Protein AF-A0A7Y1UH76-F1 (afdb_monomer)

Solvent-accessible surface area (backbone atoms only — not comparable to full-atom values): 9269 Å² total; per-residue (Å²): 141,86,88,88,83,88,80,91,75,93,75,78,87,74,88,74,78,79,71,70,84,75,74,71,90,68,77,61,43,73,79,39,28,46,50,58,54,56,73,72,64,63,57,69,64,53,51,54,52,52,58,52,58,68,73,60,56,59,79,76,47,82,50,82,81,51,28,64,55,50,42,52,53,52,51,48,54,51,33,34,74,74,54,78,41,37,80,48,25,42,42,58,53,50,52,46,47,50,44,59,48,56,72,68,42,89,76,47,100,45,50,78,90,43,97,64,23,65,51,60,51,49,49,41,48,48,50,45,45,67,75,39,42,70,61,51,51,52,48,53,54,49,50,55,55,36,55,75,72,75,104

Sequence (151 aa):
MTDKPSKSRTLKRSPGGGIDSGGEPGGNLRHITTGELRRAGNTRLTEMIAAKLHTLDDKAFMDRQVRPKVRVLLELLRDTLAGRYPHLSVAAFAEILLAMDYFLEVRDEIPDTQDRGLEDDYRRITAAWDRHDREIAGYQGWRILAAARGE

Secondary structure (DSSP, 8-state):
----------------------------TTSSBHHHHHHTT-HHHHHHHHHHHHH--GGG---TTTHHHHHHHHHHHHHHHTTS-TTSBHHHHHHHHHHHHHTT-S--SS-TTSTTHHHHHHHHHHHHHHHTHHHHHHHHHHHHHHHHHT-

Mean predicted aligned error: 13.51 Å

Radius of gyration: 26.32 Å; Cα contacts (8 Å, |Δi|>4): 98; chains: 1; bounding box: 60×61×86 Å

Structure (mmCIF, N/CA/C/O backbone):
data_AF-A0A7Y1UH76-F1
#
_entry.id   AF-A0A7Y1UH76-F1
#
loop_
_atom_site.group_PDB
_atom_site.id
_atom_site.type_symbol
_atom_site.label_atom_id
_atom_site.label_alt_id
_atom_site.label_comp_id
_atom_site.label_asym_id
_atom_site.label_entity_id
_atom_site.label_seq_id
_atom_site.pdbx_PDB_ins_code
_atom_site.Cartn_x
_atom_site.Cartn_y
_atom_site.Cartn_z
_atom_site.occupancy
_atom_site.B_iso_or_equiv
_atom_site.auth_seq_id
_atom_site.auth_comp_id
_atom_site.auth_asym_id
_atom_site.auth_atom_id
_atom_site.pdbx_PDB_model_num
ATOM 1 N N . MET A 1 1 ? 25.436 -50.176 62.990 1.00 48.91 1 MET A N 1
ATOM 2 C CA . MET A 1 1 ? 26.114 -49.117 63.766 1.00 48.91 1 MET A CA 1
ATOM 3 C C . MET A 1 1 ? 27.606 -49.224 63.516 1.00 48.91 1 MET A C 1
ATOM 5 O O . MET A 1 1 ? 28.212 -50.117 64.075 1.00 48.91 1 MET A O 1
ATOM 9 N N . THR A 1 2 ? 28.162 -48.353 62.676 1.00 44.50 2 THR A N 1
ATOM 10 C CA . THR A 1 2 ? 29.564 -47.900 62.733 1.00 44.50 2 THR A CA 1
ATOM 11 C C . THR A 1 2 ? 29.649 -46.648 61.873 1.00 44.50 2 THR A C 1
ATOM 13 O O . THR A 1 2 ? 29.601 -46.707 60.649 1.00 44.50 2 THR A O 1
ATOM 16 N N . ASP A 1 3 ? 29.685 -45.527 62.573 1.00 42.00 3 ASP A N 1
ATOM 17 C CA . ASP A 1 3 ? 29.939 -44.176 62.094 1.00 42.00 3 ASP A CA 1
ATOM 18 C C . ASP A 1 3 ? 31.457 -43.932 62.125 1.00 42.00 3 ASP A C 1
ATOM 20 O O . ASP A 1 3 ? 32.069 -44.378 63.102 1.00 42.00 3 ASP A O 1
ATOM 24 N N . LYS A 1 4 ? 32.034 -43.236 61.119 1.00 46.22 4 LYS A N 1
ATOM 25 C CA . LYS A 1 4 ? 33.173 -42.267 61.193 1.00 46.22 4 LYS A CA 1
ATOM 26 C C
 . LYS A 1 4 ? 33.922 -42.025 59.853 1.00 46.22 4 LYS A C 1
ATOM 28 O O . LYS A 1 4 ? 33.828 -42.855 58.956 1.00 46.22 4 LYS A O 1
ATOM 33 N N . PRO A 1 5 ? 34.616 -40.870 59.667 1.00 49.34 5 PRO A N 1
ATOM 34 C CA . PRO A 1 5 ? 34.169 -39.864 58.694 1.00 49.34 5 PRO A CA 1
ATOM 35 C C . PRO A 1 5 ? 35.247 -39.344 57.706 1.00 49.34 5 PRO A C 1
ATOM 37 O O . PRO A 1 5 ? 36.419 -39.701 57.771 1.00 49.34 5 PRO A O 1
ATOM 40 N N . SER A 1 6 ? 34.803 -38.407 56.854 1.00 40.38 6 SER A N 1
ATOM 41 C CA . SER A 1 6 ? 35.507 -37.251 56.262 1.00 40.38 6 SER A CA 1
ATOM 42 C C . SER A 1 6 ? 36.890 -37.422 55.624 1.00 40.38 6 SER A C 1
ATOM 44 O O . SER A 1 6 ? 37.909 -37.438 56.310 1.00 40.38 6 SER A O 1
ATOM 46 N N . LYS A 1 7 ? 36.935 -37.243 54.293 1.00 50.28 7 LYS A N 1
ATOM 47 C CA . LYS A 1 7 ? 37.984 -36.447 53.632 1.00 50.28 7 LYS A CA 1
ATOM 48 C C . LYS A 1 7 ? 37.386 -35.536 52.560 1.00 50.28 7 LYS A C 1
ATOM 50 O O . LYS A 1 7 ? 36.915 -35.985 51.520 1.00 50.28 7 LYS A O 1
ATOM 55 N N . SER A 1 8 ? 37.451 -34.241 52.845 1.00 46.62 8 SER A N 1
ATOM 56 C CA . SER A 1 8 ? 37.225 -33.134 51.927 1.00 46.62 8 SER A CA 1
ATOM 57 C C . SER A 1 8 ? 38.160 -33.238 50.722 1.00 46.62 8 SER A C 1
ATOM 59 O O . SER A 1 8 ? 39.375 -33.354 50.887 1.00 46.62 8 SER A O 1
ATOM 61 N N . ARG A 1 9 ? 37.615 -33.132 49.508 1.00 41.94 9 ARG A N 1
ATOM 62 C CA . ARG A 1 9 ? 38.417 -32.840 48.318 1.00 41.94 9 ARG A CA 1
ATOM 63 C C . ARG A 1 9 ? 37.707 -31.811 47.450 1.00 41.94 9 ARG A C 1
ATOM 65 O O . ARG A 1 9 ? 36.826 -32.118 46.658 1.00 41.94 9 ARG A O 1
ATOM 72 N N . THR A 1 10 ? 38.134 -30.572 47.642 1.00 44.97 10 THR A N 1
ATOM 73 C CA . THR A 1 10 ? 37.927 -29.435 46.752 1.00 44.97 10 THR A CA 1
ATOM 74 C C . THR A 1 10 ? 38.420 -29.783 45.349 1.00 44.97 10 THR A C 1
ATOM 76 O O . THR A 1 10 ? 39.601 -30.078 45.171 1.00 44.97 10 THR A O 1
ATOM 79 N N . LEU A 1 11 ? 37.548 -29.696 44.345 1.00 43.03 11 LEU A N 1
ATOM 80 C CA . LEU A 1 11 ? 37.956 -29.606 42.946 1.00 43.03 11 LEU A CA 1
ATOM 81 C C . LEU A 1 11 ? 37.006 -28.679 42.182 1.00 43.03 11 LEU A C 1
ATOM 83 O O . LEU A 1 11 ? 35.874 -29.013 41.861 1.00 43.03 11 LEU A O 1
_ _ _ _ _
Every record, copied exactly, is the expected answer.

• Reply to the exercise:
Protein AF-A0A7Y1UH76-F1 (afdb_monomer)

Solvent-accessible surface area (backbone atoms only — not comparable to full-atom values): 9269 Å² total; per-residue (Å²): 141,86,88,88,83,88,80,91,75,93,75,78,87,74,88,74,78,79,71,70,84,75,74,71,90,68,77,61,43,73,79,39,28,46,50,58,54,56,73,72,64,63,57,69,64,53,51,54,52,52,58,52,58,68,73,60,56,59,79,76,47,82,50,82,81,51,28,64,55,50,42,52,53,52,51,48,54,51,33,34,74,74,54,78,41,37,80,48,25,42,42,58,53,50,52,46,47,50,44,59,48,56,72,68,42,89,76,47,100,45,50,78,90,43,97,64,23,65,51,60,51,49,49,41,48,48,50,45,45,67,75,39,42,70,61,51,51,52,48,53,54,49,50,55,55,36,55,75,72,75,104

Sequence (151 aa):
MTDKPSKSRTLKRSPGGGIDSGGEPGGNLRHITTGELRRAGNTRLTEMIAAKLHTLDDKAFMDRQVRPKVRVLLELLRDTLAGRYPHLSVAAFAEILLAMDYFLEVRDEIPDTQDRGLEDDYRRITAAWDRHDREIAGYQGWRILAAARGE

Secondary structure (DSSP, 8-state):
----------------------------TTSSBHHHHHHTT-HHHHHHHHHHHHH--GGG---TTTHHHHHHHHHHHHHHHTTS-TTSBHHHHHHHHHHHHHTT-S--SS-TTSTTHHHHHHHHHHHHHHHTHHHHHHHHHHHHHHHHHT-

Mean predicted aligned error: 13.51 Å

Radius of gyration: 26.32 Å; Cα contacts (8 Å, |Δi|>4): 98; chains: 1; bounding box: 60×61×86 Å

Structure (mmCIF, N/CA/C/O backbone):
data_AF-A0A7Y1UH76-F1
#
_entry.id   AF-A0A7Y1UH76-F1
#
loop_
_atom_site.group_PDB
_atom_site.id
_atom_site.type_symbol
_atom_site.label_atom_id
_atom_site.label_alt_id
_atom_site.label_comp_id
_atom_site.label_asym_id
_atom_site.label_entity_id
_atom_site.label_seq_id
_atom_site.pdbx_PDB_ins_code
_atom_site.Cartn_x
_atom_site.Cartn_y
_atom_site.Cartn_z
_atom_site.occupancy
_atom_site.B_iso_or_equiv
_atom_site.auth_seq_id
_atom_site.auth_comp_id
_atom_site.auth_asym_id
_atom_site.auth_atom_id
_atom_site.pdbx_PDB_model_num
ATOM 1 N N . MET A 1 1 ? 25.436 -50.176 62.990 1.00 48.91 1 MET A N 1
ATOM 2 C CA . MET A 1 1 ? 26.114 -49.117 63.766 1.00 48.91 1 MET A CA 1
ATOM 3 C C . MET A 1 1 ? 27.606 -49.224 63.516 1.00 48.91 1 MET A C 1
ATOM 5 O O . MET A 1 1 ? 28.212 -50.117 64.075 1.00 48.91 1 MET A O 1
ATOM 9 N N . THR A 1 2 ? 28.162 -48.353 62.676 1.00 44.50 2 THR A N 1
ATOM 10 C CA . THR A 1 2 ? 29.564 -47.900 62.733 1.00 44.50 2 THR A CA 1
ATOM 11 C C . THR A 1 2 ? 29.649 -46.648 61.873 1.00 44.50 2 THR A C 1
ATOM 13 O O . THR A 1 2 ? 29.601 -46.707 60.649 1.00 44.50 2 THR A O 1
ATOM 16 N N . ASP A 1 3 ? 29.685 -45.527 62.573 1.00 42.00 3 ASP A N 1
ATOM 17 C CA . ASP A 1 3 ? 29.939 -44.176 62.094 1.00 42.00 3 ASP A CA 1
ATOM 18 C C . ASP A 1 3 ? 31.457 -43.932 62.125 1.00 42.00 3 ASP A C 1
ATOM 20 O O . ASP A 1 3 ? 32.069 -44.378 63.102 1.00 42.00 3 ASP A O 1
ATOM 24 N N . LYS A 1 4 ? 32.034 -43.236 61.119 1.00 46.22 4 LYS A N 1
ATOM 25 C CA . LYS A 1 4 ? 33.173 -42.267 61.193 1.00 46.22 4 LYS A CA 1
ATOM 26 C C
 . LYS A 1 4 ? 33.922 -42.025 59.853 1.00 46.22 4 LYS A C 1
ATOM 28 O O . LYS A 1 4 ? 33.828 -42.855 58.956 1.00 46.22 4 LYS A O 1
ATOM 33 N N . PRO A 1 5 ? 34.616 -40.870 59.667 1.00 49.34 5 PRO A N 1
ATOM 34 C CA . PRO A 1 5 ? 34.169 -39.864 58.694 1.00 49.34 5 PRO A CA 1
ATOM 35 C C . PRO A 1 5 ? 35.247 -39.344 57.706 1.00 49.34 5 PRO A C 1
ATOM 37 O O . PRO A 1 5 ? 36.419 -39.701 57.771 1.00 49.34 5 PRO A O 1
ATOM 40 N N . SER A 1 6 ? 34.803 -38.407 56.854 1.00 40.38 6 SER A N 1
ATOM 41 C CA . SER A 1 6 ? 35.507 -37.251 56.262 1.00 40.38 6 SER A CA 1
ATOM 42 C C . SER A 1 6 ? 36.890 -37.422 55.624 1.00 40.38 6 SER A C 1
ATOM 44 O O . SER A 1 6 ? 37.909 -37.438 56.310 1.00 40.38 6 SER A O 1
ATOM 46 N N . LYS A 1 7 ? 36.935 -37.243 54.293 1.00 50.28 7 LYS A N 1
ATOM 47 C CA . LYS A 1 7 ? 37.984 -36.447 53.632 1.00 50.28 7 LYS A CA 1
ATOM 48 C C . LYS A 1 7 ? 37.386 -35.536 52.560 1.00 50.28 7 LYS A C 1
ATOM 50 O O . LYS A 1 7 ? 36.915 -35.985 51.520 1.00 50.28 7 LYS A O 1
ATOM 55 N N . SER A 1 8 ? 37.451 -34.241 52.845 1.00 46.62 8 SER A N 1
ATOM 56 C CA . SER A 1 8 ? 37.225 -33.134 51.927 1.00 46.62 8 SER A CA 1
ATOM 57 C C . SER A 1 8 ? 38.160 -33.238 50.722 1.00 46.62 8 SER A C 1
ATOM 59 O O . SER A 1 8 ? 39.375 -33.354 50.887 1.00 46.62 8 SER A O 1
ATOM 61 N N . ARG A 1 9 ? 37.615 -33.132 49.508 1.00 41.94 9 ARG A N 1
ATOM 62 C CA . ARG A 1 9 ? 38.417 -32.840 48.318 1.00 41.94 9 ARG A CA 1
ATOM 63 C C . ARG A 1 9 ? 37.707 -31.811 47.450 1.00 41.94 9 ARG A C 1
ATOM 65 O O . ARG A 1 9 ? 36.826 -32.118 46.658 1.00 41.94 9 ARG A O 1
ATOM 72 N N . THR A 1 10 ? 38.134 -30.572 47.642 1.00 44.97 10 THR A N 1
ATOM 73 C CA . THR A 1 10 ? 37.927 -29.435 46.752 1.00 44.97 10 THR A CA 1
ATOM 74 C C . THR A 1 10 ? 38.420 -29.783 45.349 1.00 44.97 10 THR A C 1
ATOM 76 O O . THR A 1 10 ? 39.601 -30.078 45.171 1.00 44.97 10 THR A O 1
ATOM 79 N N . LEU A 1 11 ? 37.548 -29.696 44.345 1.00 43.03 11 LEU A N 1
ATOM 80 C CA . LEU A 1 11 ? 37.956 -29.606 42.946 1.00 43.03 11 LEU A CA 1
ATOM 81 C C . LEU A 1 11 ? 37.006 -28.679 42.182 1.00 43.03 11 LEU A C 1
ATOM 83 O O . LEU A 1 11 ? 35.874 -29.013 41.861 1.00 43.03 11 LEU A O 1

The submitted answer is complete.